刘芸怔住了,下意识地站直了身子,像个犯了错的小学生。
“钱是我付的,我不心疼,你心疼什么?”江凡看着她的眼睛,语气不轻不重,“你现在的任务不是算账,而是把脑子里那根紧绷的弦松一松。”
“看看甜甜。”
江凡指了指床上笑得咯咯响的孩子,“她多久没这么笑过了?”
刘芸顺着他的手指看去。
甜甜正把脸埋在松软的羽绒被里,两只小脚丫在空中乱蹬,笑声清脆得像银铃。
没有恐惧,没有小心翼翼,只有纯粹的快乐。
刘芸的眼眶一下子就红了。
是啊。
自从那群混混开始堵门,甜甜在家里都不敢大声说话,甚至连睡觉都要缩成一团。
她这个当妈的,太失职了。
“对不起”刘芸吸了吸鼻子,声音哽咽。
“又道歉。”江凡无奈地摇摇头,伸手在她脑门上轻轻弹了一下,“罚你今天不许提钱字。去,给甜甜洗个澡,这浴缸够大,够她在里面游两圈了。”
刘芸捂着额头,眼泪还没掉下来就被他逗回去了。
她看着江凡那双深邃的眼睛,心里那种酸涩慢慢变成了一股暖流,流遍全身。
“好,我去放水。

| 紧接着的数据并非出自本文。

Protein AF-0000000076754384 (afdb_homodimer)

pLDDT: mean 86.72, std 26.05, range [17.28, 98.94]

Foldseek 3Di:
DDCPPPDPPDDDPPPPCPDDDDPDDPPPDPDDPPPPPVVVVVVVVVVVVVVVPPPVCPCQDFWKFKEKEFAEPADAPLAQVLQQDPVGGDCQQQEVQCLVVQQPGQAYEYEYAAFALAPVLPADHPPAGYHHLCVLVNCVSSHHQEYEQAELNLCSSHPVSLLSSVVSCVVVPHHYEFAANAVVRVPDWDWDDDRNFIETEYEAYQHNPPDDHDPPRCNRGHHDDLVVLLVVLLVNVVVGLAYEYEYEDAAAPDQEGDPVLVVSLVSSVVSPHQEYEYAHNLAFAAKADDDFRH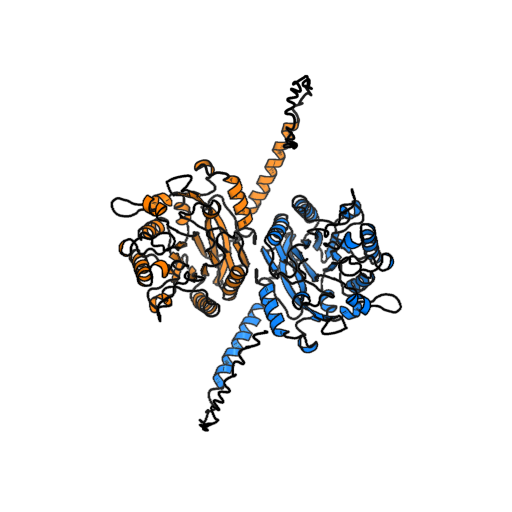IYGNHQHHFFHADDPQRNQKGWMKMWMWTQGPVRHIGTPAIEIFMWGWDDPPVDSHTHIHGLLCCVVVVPPPSVVVLVVCQCRHDVNHPRYHYDSDDD/DDDPDDDPCPPDPPPPPPDDDDPDDPPPDPPPPPPPPVVPVVVVVVVVVVVVPPPVCPVQDFWKFKEKEFAEPADAPLAQVLQQDPVGGDCQQQEVQCLVVQQPGQAYEYEYAAFALAPVLPADHPPAGYHHLCVLVNCVSSHHQEYEQAELNLQSSHPVRLLSRVVSCVVVPHHYEFAANAVVRVPDWDWDDDRNFIETEYEAYQHNPPDDHDPPRCNRGHHDDLVVLLVVLLVNVVVGLAYEYEYEDAAAPDQEGDPVLVVSLVSSVVSPHQEYEYAHNLAFAAKADDDFRHIYGNHQHHFFHADDPQRNQKGWMKMWMWTQGPVRHIGTPAIEIFMWGWDDPPVDSHTHIHGLLCCVVVVPPPSVVVLVVCQCRHDVNHPRYHYDSDDD

Solvent-accessible surface area (backbone atoms only — not comparable to full-atom values): 40997 Å² total; per-residue (Å²): 139,86,86,76,80,77,82,82,83,82,82,83,77,85,75,82,78,82,81,84,76,91,77,83,73,86,74,76,83,78,74,79,71,77,65,65,71,67,62,62,66,60,58,58,63,58,51,66,60,57,59,62,61,64,59,72,70,68,76,65,66,59,44,58,42,38,36,31,37,37,18,25,41,34,57,27,57,77,46,53,61,67,22,51,53,97,90,49,58,52,46,50,77,30,42,52,72,41,25,66,54,38,46,63,38,74,37,17,39,34,30,34,40,41,35,28,32,11,68,90,72,46,64,27,30,92,92,41,37,19,26,62,40,43,51,56,56,31,41,46,72,30,34,44,54,34,31,39,48,34,26,47,35,36,52,47,56,37,71,65,31,38,47,38,16,51,50,45,32,56,76,64,72,44,45,65,34,22,39,31,85,36,65,70,54,57,70,49,83,46,68,51,74,41,73,90,40,32,37,28,56,47,37,23,7,72,48,36,82,88,55,78,69,57,89,95,40,57,40,53,47,35,56,72,37,92,72,54,50,38,54,53,44,41,55,49,51,75,76,32,72,39,35,38,36,34,38,31,43,63,53,72,70,40,59,61,78,41,71,65,43,45,51,51,52,36,48,40,43,73,34,61,38,23,32,38,45,21,20,70,17,36,15,48,23,28,33,40,39,35,57,64,44,27,36,36,30,53,14,38,10,18,37,48,58,53,62,59,53,73,64,38,24,32,22,30,42,40,35,43,28,39,30,35,34,85,87,64,51,58,32,57,72,45,34,38,34,24,43,24,31,36,45,25,53,86,88,31,87,56,57,35,32,33,48,36,70,44,17,74,83,69,67,42,81,62,31,67,62,50,52,53,50,48,50,53,46,41,34,48,52,15,75,65,52,44,72,36,64,65,69,102,136,83,81,87,67,81,79,83,78,75,82,79,79,83,72,85,76,81,78,82,74,75,85,76,81,78,76,74,82,77,73,77,75,76,63,64,69,62,62,61,66,58,59,60,63,55,52,66,61,55,61,63,62,67,60,74,70,68,75,66,64,58,42,59,42,38,36,31,38,36,17,26,40,36,58,28,59,77,46,53,59,68,21,51,52,97,87,48,57,53,46,50,76,28,42,52,73,41,24,65,53,38,46,63,38,75,39,16,39,36,30,34,41,41,34,29,34,12,68,89,72,46,65,27,30,92,91,41,36,20,27,62,40,43,51,56,57,33,41,45,72,30,35,44,54,33,31,39,47,35,27,49,34,36,52,48,56,37,70,65,31,39,47,39,16,52,49,45,32,56,76,65,70,45,46,65,34,22,39,31,86,35,66,69,54,57,70,48,83,46,70,51,74,44,72,91,39,34,37,28,57,46,38,25,6,71,47,34,80,85,55,76,69,57,86,94,39,57,39,53,46,35,56,71,36,91,72,55,50,38,53,52,45,40,55,49,53,73,76,32,71,39,36,38,38,35,38,30,44,63,54,72,71,40,60,60,76,40,72,65,43,45,51,50,52,35,48,41,44,75,33,60,38,23,33,36,45,22,20,68,17,35,15,48,23,28,34,40,39,36,56,66,43,27,37,36,31,54,14,38,9,18,38,48,58,54,61,58,54,72,64,37,23,33,23,30,42,40,33,42,27,36,30,35,32,84,86,64,50,58,33,55,72,46,35,38,33,25,44,24,31,36,45,25,54,86,86,31,88,57,58,34,32,34,48,37,70,44,17,75,84,68,65,43,82,62,31,68,61,50,53,55,50,48,48,53,46,43,33,48,51,16,74,64,52,45,72,38,64,65,69,103

Radius of gyration: 32.38 Å; Cα contacts (8 Å, |Δi|>4): 1743; chains: 2; bounding box: 113×88×100 Å

Structure (mmCIF, N/CA/C/O backbone):
data_AF-0000000076754384-model_v1
#
loop_
_entity.id
_entity.type
_entity.pdbx_description
1 polymer 'Bacterial capsule synthesis protein'
#
loop_
_atom_site.group_PDB
_atom_site.id
_atom_site.type_symbol
_atom_site.label_atom_id
_atom_site.label_alt_id
_atom_site.label_comp_id
_atom_site.label_asym_id
_atom_site.label_entity_id
_atom_site.label_seq_id
_atom_site.pdbx_PDB_ins_code
_atom_site.Cartn_x
_atom_site.Cartn_y
_atom_site.Cartn_z
_atom_site.occupancy
_atom_site.B_iso_or_equiv
_atom_site.auth_seq_id
_atom_site.auth_comp_id
_atom_site.auth_asym_id
_atom_site.auth_atom_id
_atom_site.pdbx_PDB_model_num
ATOM 1 N N . MET A 1 1 ? 1.226 -37.812 67.688 1 23.53 1 MET A N 1
ATOM 2 C CA . MET A 1 1 ? -0.121 -37.562 68.188 1 23.53 1 MET A CA 1
ATOM 3 C C . MET A 1 1 ? -0.858 -36.531 67.375 1 23.53 1 MET A C 1
ATOM 5 O O . MET A 1 1 ? -0.473 -35.375 67.312 1 23.53 1 MET A O 1
ATOM 9 N N . GLN A 1 2 ? -1.379 -36.875 66.062 1 23 2 GLN A N 1
ATOM 10 C CA . GLN A 1 2 ? -1.527 -36.5 64.688 1 23 2 GLN A CA 1
ATOM 11 C C . GLN A 1 2 ? -2.762 -35.625 64.438 1 23 2 GLN A C 1
ATOM 13 O O . GLN A 1 2 ? -3.891 -36.062 64.625 1 23 2 GLN A O 1
ATOM 18 N N . LEU A 1 3 ? -2.613 -34.25 64.75 1 22.52 3 LEU A N 1
ATOM 19 C CA . LEU A 1 3 ? -3.43 -33.062 65 1 22.52 3 LEU A CA 1
ATOM 20 C C . LEU A 1 3 ? -4.23 -32.688 63.781 1 22.52 3 LEU A C 1
ATOM 22 O O . LEU A 1 3 ? -3.672 -32.156 62.812 1 22.52 3 LEU A O 1
ATOM 26 N N . SER A 1 4 ? -5.289 -33.531 63.25 1 22.42 4 SER A N 1
ATOM 27 C CA . SER A 1 4 ? -6.105 -33.812 62.094 1 22.42 4 SER A CA 1
ATOM 28 C C . SER A 1 4 ? -7.133 -32.688 61.875 1 22.42 4 SER A C 1
ATOM 30 O O . SER A 1 4 ? -8.211 -32.938 61.312 1 22.42 4 SER A O 1
ATOM 32 N N . ASN A 1 5 ? -6.82 -31.391 62.219 1 21.67 5 ASN A N 1
ATOM 33 C CA . ASN A 1 5 ? -7.887 -30.469 62.594 1 21.67 5 ASN A CA 1
ATOM 34 C C . ASN A 1 5 ? -8.57 -29.875 61.375 1 21.67 5 ASN A C 1
ATOM 36 O O . ASN A 1 5 ? -8.398 -28.688 61.062 1 21.67 5 ASN A O 1
ATOM 40 N N . GLN A 1 6 ? -8.711 -30.609 60.156 1 23.25 6 GLN A N 1
ATOM 41 C CA . GLN A 1 6 ? -8.875 -29.891 58.906 1 23.25 6 GLN A CA 1
ATOM 42 C C . GLN A 1 6 ? -10.227 -29.172 58.844 1 23.25 6 GLN A C 1
ATOM 44 O O . GLN A 1 6 ? -11.266 -29.781 59.156 1 23.25 6 GLN A O 1
ATOM 49 N N . PRO A 1 7 ? -10.383 -27.766 58.625 1 23.06 7 PRO A N 1
ATOM 50 C CA . PRO A 1 7 ? -11.406 -26.75 58.906 1 23.06 7 PRO A CA 1
ATOM 51 C C . PRO A 1 7 ? -12.531 -26.75 57.875 1 23.06 7 PRO A C 1
ATOM 53 O O . PRO A 1 7 ? -12.266 -26.688 56.656 1 23.06 7 PRO A O 1
ATOM 56 N N . SER A 1 8 ? -13.719 -27.469 57.969 1 21.59 8 SER A N 1
ATOM 57 C CA . SER A 1 8 ? -14.859 -27.859 57.156 1 21.59 8 SER A CA 1
ATOM 58 C C . SER A 1 8 ? -15.734 -26.672 56.781 1 21.59 8 SER A C 1
ATOM 60 O O . SER A 1 8 ? -16.438 -26.141 57.656 1 21.59 8 SER A O 1
ATOM 62 N N . HIS A 1 9 ? -15.164 -25.609 55.938 1 21.61 9 HIS A N 1
ATOM 63 C CA . HIS A 1 9 ? -15.789 -24.328 55.688 1 21.61 9 HIS A CA 1
ATOM 64 C C . HIS A 1 9 ? -17.141 -24.484 55 1 21.61 9 HIS A C 1
ATOM 66 O O . HIS A 1 9 ? -17.25 -25.188 54 1 21.61 9 HIS A O 1
ATOM 72 N N . GLN A 1 10 ? -18.312 -24.266 55.719 1 19.95 10 GLN A N 1
ATOM 73 C CA . GLN A 1 10 ? -19.766 -24.375 55.625 1 19.95 10 GLN A CA 1
ATOM 74 C C . GLN A 1 10 ? -20.328 -23.422 54.562 1 19.95 10 GLN A C 1
ATOM 76 O O . GLN A 1 10 ? -20.125 -22.203 54.656 1 19.95 10 GLN A O 1
ATOM 81 N N . ALA A 1 11 ? -20.516 -23.828 53.188 1 20.31 11 ALA A N 1
ATOM 82 C CA . ALA A 1 11 ? -20.938 -23.312 51.906 1 20.31 11 ALA A CA 1
ATOM 83 C C . ALA A 1 11 ? -22.344 -22.719 52 1 20.31 11 ALA A C 1
ATOM 85 O O . ALA A 1 11 ? -23.312 -23.438 52.281 1 20.31 11 ALA A O 1
ATOM 86 N N . ILE A 1 12 ? -22.531 -21.406 52.312 1 19 12 ILE A N 1
ATOM 87 C CA . ILE A 1 12 ? -23.75 -20.641 52.625 1 19 12 ILE A CA 1
ATOM 88 C C . ILE A 1 12 ? -24.609 -20.562 51.344 1 19 12 ILE A C 1
ATOM 90 O O . ILE A 1 12 ? -24.172 -20.078 50.312 1 19 12 ILE A O 1
ATOM 94 N N . LYS A 1 13 ? -25.812 -21.25 51.188 1 17.64 13 LYS A N 1
ATOM 95 C CA . LYS A 1 13 ? -26.891 -21.672 50.312 1 17.64 13 LYS A CA 1
ATOM 96 C C . LYS A 1 13 ? -27.766 -20.484 49.875 1 17.64 13 LYS A C 1
ATOM 98 O O . LYS A 1 13 ? -28.844 -20.672 49.312 1 17.64 13 LYS A O 1
ATOM 103 N N . PHE A 1 14 ? -27.281 -19.125 49.875 1 18.44 14 PHE A N 1
ATOM 104 C CA . PHE A 1 14 ? -28.406 -18.203 49.938 1 18.44 14 PHE A CA 1
ATOM 105 C C . PHE A 1 14 ? -29.203 -18.219 48.625 1 18.44 14 PHE A C 1
ATOM 107 O O . PHE A 1 14 ? -28.625 -18.125 47.531 1 18.44 14 PHE A O 1
ATOM 114 N N . LYS A 1 15 ? -30.547 -18.656 48.594 1 17.39 15 LYS A N 1
ATOM 115 C CA . LYS A 1 15 ? -31.719 -19.031 47.812 1 17.39 15 LYS A CA 1
ATOM 116 C C . LYS A 1 15 ? -32.375 -17.812 47.156 1 17.39 15 LYS A C 1
ATOM 118 O O . LYS A 1 15 ? -33.375 -17.312 47.656 1 17.39 15 LYS A O 1
ATOM 123 N N . ILE A 1 16 ? -31.734 -16.641 46.844 1 18.59 16 ILE A N 1
ATOM 124 C CA . ILE A 1 16 ? -32.625 -15.492 46.688 1 18.59 16 ILE A CA 1
ATOM 125 C C . ILE A 1 16 ? -33.469 -15.672 45.438 1 18.59 16 ILE A C 1
ATOM 127 O O . ILE A 1 16 ? -32.938 -15.766 44.312 1 18.59 16 ILE A O 1
ATOM 131 N N . LYS A 1 17 ? -34.75 -16.188 45.469 1 17.39 17 LYS A N 1
ATOM 132 C CA . LYS A 1 17 ? -35.812 -16.562 44.531 1 17.39 17 LYS A CA 1
ATOM 133 C C . LYS A 1 17 ? -36.406 -15.336 43.844 1 17.39 17 LYS A C 1
ATOM 135 O O . LYS A 1 17 ? -37.188 -14.609 44.438 1 17.39 17 LYS A O 1
ATOM 140 N N . ARG A 1 18 ? -35.656 -14.367 43.219 1 18.33 18 ARG A N 1
ATOM 141 C CA . ARG A 1 18 ? -36.281 -13.148 42.719 1 18.33 18 ARG A CA 1
ATOM 142 C C . ARG A 1 18 ? -37.344 -13.469 41.656 1 18.33 18 ARG A C 1
ATOM 144 O O . ARG A 1 18 ? -37.031 -14.023 40.594 1 18.33 18 ARG A O 1
ATOM 151 N N . LYS A 1 19 ? -38.594 -13.617 42 1 17.44 19 LYS A N 1
ATOM 152 C CA . LYS A 1 19 ? -39.844 -13.984 41.344 1 17.44 19 LYS A CA 1
ATOM 153 C C . LYS A 1 19 ? -40.094 -13.094 40.125 1 17.44 19 LYS A C 1
ATOM 155 O O . LYS A 1 19 ? -39.562 -11.992 40.031 1 17.44 19 LYS A O 1
ATOM 160 N N . LEU A 1 20 ? -41.344 -13.234 39.344 1 18.73 20 LEU A N 1
ATOM 161 C CA . LEU A 1 20 ? -42 -13.562 38.094 1 18.73 20 LEU A CA 1
ATOM 162 C C . LEU A 1 20 ? -42.688 -12.328 37.5 1 18.73 20 LEU A C 1
ATOM 164 O O . LEU A 1 20 ? -42.906 -12.273 36.281 1 18.73 20 LEU A O 1
ATOM 168 N N . LEU A 1 21 ? -42.906 -11.18 38.281 1 18.27 21 LEU A N 1
ATOM 169 C CA . LEU A 1 21 ? -44.281 -10.766 38.031 1 18.27 21 LEU A CA 1
ATOM 170 C C . LEU A 1 21 ? -44.438 -10.227 36.594 1 18.27 21 LEU A C 1
ATOM 172 O O . LEU A 1 21 ? -45.344 -10.641 35.875 1 18.27 21 LEU A O 1
ATOM 176 N N . LEU A 1 22 ? -44.531 -8.836 36.406 1 19.38 22 LEU A N 1
ATOM 177 C CA . LEU A 1 22 ? -45.688 -8.055 35.938 1 19.38 22 LEU A CA 1
ATOM 178 C C . LEU A 1 22 ? -45.625 -7.816 34.438 1 19.38 22 LEU A C 1
ATOM 180 O O . LEU A 1 22 ? -44.688 -7.141 33.938 1 19.38 22 LEU A O 1
ATOM 184 N N . ALA A 1 23 ? -46.094 -8.664 33.469 1 20.67 23 ALA A N 1
ATOM 185 C CA . ALA A 1 23 ? -46.125 -8.812 32.031 1 20.67 23 ALA A CA 1
ATOM 186 C C . ALA A 1 23 ? -47.031 -7.746 31.375 1 20.67 23 ALA A C 1
ATOM 188 O O . ALA A 1 23 ? -47.438 -7.879 30.219 1 20.67 23 ALA A O 1
ATOM 189 N N . LEU A 1 24 ? -47.438 -6.609 32 1 20.56 24 LEU A N 1
ATOM 190 C CA . LEU A 1 24 ? -48.656 -6.062 31.469 1 20.56 24 LEU A CA 1
ATOM 191 C C . LEU A 1 24 ? -48.5 -5.688 30 1 20.56 24 LEU A C 1
ATOM 193 O O . LEU A 1 24 ? -47.406 -5.262 29.578 1 20.56 24 LEU A O 1
ATOM 197 N N . SER A 1 25 ? -49.625 -5.672 29.109 1 21.84 25 SER A N 1
ATOM 198 C CA . SER A 1 25 ? -50.281 -5.883 27.812 1 21.84 25 SER A CA 1
ATOM 199 C C . SER A 1 25 ? -50.188 -4.637 26.938 1 21.84 25 SER A C 1
ATOM 201 O O . SER A 1 25 ? -50.812 -4.586 25.859 1 21.84 25 SER A O 1
ATOM 203 N N . LEU A 1 26 ? -49.438 -3.535 27.188 1 22.81 26 LEU A N 1
ATOM 204 C CA . LEU A 1 26 ? -50 -2.361 26.516 1 22.81 26 LEU A CA 1
ATOM 205 C C . LEU A 1 26 ? -49.906 -2.51 25 1 22.81 26 LEU A C 1
ATOM 207 O O . LEU A 1 26 ? -48.812 -2.643 24.453 1 22.81 26 LEU A O 1
ATOM 211 N N . LEU A 1 27 ? -50.969 -2.883 24.281 1 25.34 27 LEU A N 1
ATOM 212 C CA . LEU A 1 27 ? -51.344 -3.17 22.906 1 25.34 27 LEU A CA 1
ATOM 213 C C . LEU A 1 27 ? -51.25 -1.915 22.047 1 25.34 27 LEU A C 1
ATOM 215 O O . LEU A 1 27 ? -52.219 -1.152 21.938 1 25.34 27 LEU A O 1
ATOM 219 N N . THR A 1 28 ? -50.312 -0.955 22.281 1 22.7 28 THR A N 1
ATOM 220 C CA . THR A 1 28 ? -50.594 0.275 21.547 1 22.7 28 THR A CA 1
ATOM 221 C C . THR A 1 28 ? -50.594 0.013 20.047 1 22.7 28 THR A C 1
ATOM 223 O O . THR A 1 28 ? -49.812 -0.803 19.547 1 22.7 28 THR A O 1
ATOM 226 N N . LEU A 1 29 ? -51.656 0.436 19.281 1 25.89 29 LEU A N 1
ATOM 227 C CA . LEU A 1 29 ? -52.25 0.458 17.953 1 25.89 29 LEU A CA 1
ATOM 228 C C . LEU A 1 29 ? -51.281 1.076 16.938 1 25.89 29 LEU A C 1
ATOM 230 O O . LEU A 1 29 ? -50.969 2.26 17.031 1 25.89 29 LEU A O 1
ATOM 234 N N . TRP A 1 30 ? -50.25 0.342 16.484 1 25.08 30 TRP A N 1
ATOM 235 C CA . TRP A 1 30 ? -49.188 0.75 15.547 1 25.08 30 TRP A CA 1
ATOM 236 C C . TRP A 1 30 ? -49.781 1.039 14.172 1 25.08 30 TRP A C 1
ATOM 238 O O . TRP A 1 30 ? -50.375 0.163 13.547 1 25.08 30 TRP A O 1
ATOM 248 N N . THR A 1 31 ? -50.344 2.262 14.047 1 25.95 31 THR A N 1
ATOM 249 C CA . THR A 1 31 ? -50.969 2.639 12.781 1 25.95 31 THR A CA 1
ATOM 250 C C . THR A 1 31 ? -50 2.465 11.625 1 25.95 31 THR A C 1
ATOM 252 O O . THR A 1 31 ? -48.812 2.639 11.789 1 25.95 31 THR A O 1
ATOM 255 N N . PRO A 1 32 ? -50.438 1.914 10.398 1 27.06 32 PRO A N 1
ATOM 256 C CA . PRO A 1 32 ? -49.844 1.312 9.195 1 27.06 32 PRO A CA 1
ATOM 257 C C . PRO A 1 32 ? -49.031 2.312 8.375 1 27.06 32 PRO A C 1
ATOM 259 O O . PRO A 1 32 ? -48.406 1.935 7.383 1 27.06 32 PRO A O 1
ATOM 262 N N . GLN A 1 33 ? -49.156 3.611 8.617 1 26.08 33 GLN A N 1
ATOM 263 C CA . GLN A 1 33 ? -48.969 4.449 7.438 1 26.08 33 GLN A CA 1
ATOM 264 C C . GLN A 1 33 ? -47.531 4.496 7.008 1 26.08 33 GLN A C 1
ATOM 266 O O . GLN A 1 33 ? -47.188 4.98 5.918 1 26.08 33 GLN A O 1
ATOM 271 N N . SER A 1 34 ? -46.562 4.383 7.961 1 25.06 34 SER A N 1
ATOM 272 C CA . SER A 1 34 ? -45.281 5 7.613 1 25.06 34 SER A CA 1
ATOM 273 C C . SER A 1 34 ? -44.5 4.113 6.66 1 25.06 34 SER A C 1
ATOM 275 O O . SER A 1 34 ? -43.281 4.336 6.461 1 25.06 34 SER A O 1
ATOM 277 N N . LEU A 1 35 ? -45.031 3.062 6.117 1 26.27 35 LEU A N 1
ATOM 278 C CA . LEU A 1 35 ? -44.281 2.129 5.301 1 26.27 35 LEU A CA 1
ATOM 279 C C . LEU A 1 35 ? -43.781 2.799 4.016 1 26.27 35 LEU A C 1
ATOM 281 O O . LEU A 1 35 ? -43 2.217 3.262 1 26.27 35 LEU A O 1
ATOM 285 N N . VAL A 1 36 ? -44.5 3.768 3.527 1 26.55 36 VAL A N 1
ATOM 286 C CA . VAL A 1 36 ? -44.406 4.098 2.111 1 26.55 36 VAL A CA 1
ATOM 287 C C . VAL A 1 36 ? -43.031 4.699 1.82 1 26.55 36 VAL A C 1
ATOM 289 O O . VAL A 1 36 ? -42.438 4.457 0.757 1 26.55 36 VAL A O 1
ATOM 292 N N . GLN A 1 37 ? -42.5 5.59 2.723 1 26.09 37 GLN A N 1
ATOM 293 C CA . GLN A 1 37 ? -41.438 6.461 2.219 1 26.09 37 GLN A CA 1
ATOM 294 C C . GLN A 1 37 ? -40.125 5.715 2.119 1 26.09 37 GLN A C 1
ATOM 296 O O . GLN A 1 37 ? -39.125 6.262 1.625 1 26.09 37 GLN A O 1
ATOM 301 N N . ALA A 1 38 ? -39.969 4.617 2.801 1 27.61 38 ALA A N 1
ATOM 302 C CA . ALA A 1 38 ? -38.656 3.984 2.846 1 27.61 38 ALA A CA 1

”她乖巧地点点头,转身进了浴室。
那个背影,腰肢扭动,大衣下摆随着步伐晃动,透着一股成熟女人特有的韵味。
江凡坐在沙发上,长出一口气,手指无意识地摩挲着真皮沙发的扶手。
他回想起这一路刘芸的表现,从上出租车时的局促,到进了大厅后的自卑,她就像一只受惊的鹌鹑,恨不得把头埋进翅膀里。
这个女人,活得太紧绷了。
在生活里,她总是习惯性地把自己放在最卑微的位置,对谁都和颜悦色,生怕招惹了是非。
哪怕是受了天大的委屈,也只会打碎了牙往肚子里咽,转过头还要给女儿一个温暖的笑脸。
她把所有的苦都藏在心里那口深井里,然后在井口盖上一层“温柔”的伪装。
可是,人毕竟不是铁打的。
那根弦绷得太久、太紧,迟早是要断的。
那种常年累积的压抑、恐惧和自卑,就像是一个不断充气的气球,如果找不到一个宣泄口彻底释放出来,迟早会把这个外柔内刚的女人彻底憋坏,甚至压垮。
今晚带她来这儿,烧钱只是表象。
江凡真正想做的,是把她从生活的泥潭里暂时拽出来,让她哪怕只有一晚,也能忘掉那些柴米油盐、还不完的债和做低伏小的姿态,真正地做回一个被宠爱的女人。
浴室里传来哗啦啦的水声和母女俩的嬉闹声。
“妈妈,好多泡泡!”
“别弄到眼睛里哎呀,你看你,弄得妈妈衣服都湿了。”
听着里面的动静,江凡闭上眼,靠在沙发上养神。肺部的刺痛感还在,但那种焦虑感却轻了不少。
过了半个多小时。
浴室门打开了一条缝。
一只白嫩的手伸出来,有些犹豫地招了招。
“那个小江”刘芸的声音带着点羞耻的颤音。
江凡走过去:“怎么了?”
“你能能不能帮我把包递进来?”刘芸躲在门后,只露出一双湿漉漉的眼睛,“刚才给甜甜洗澡,裙子湿透了我忘记拿换洗衣服进来了。”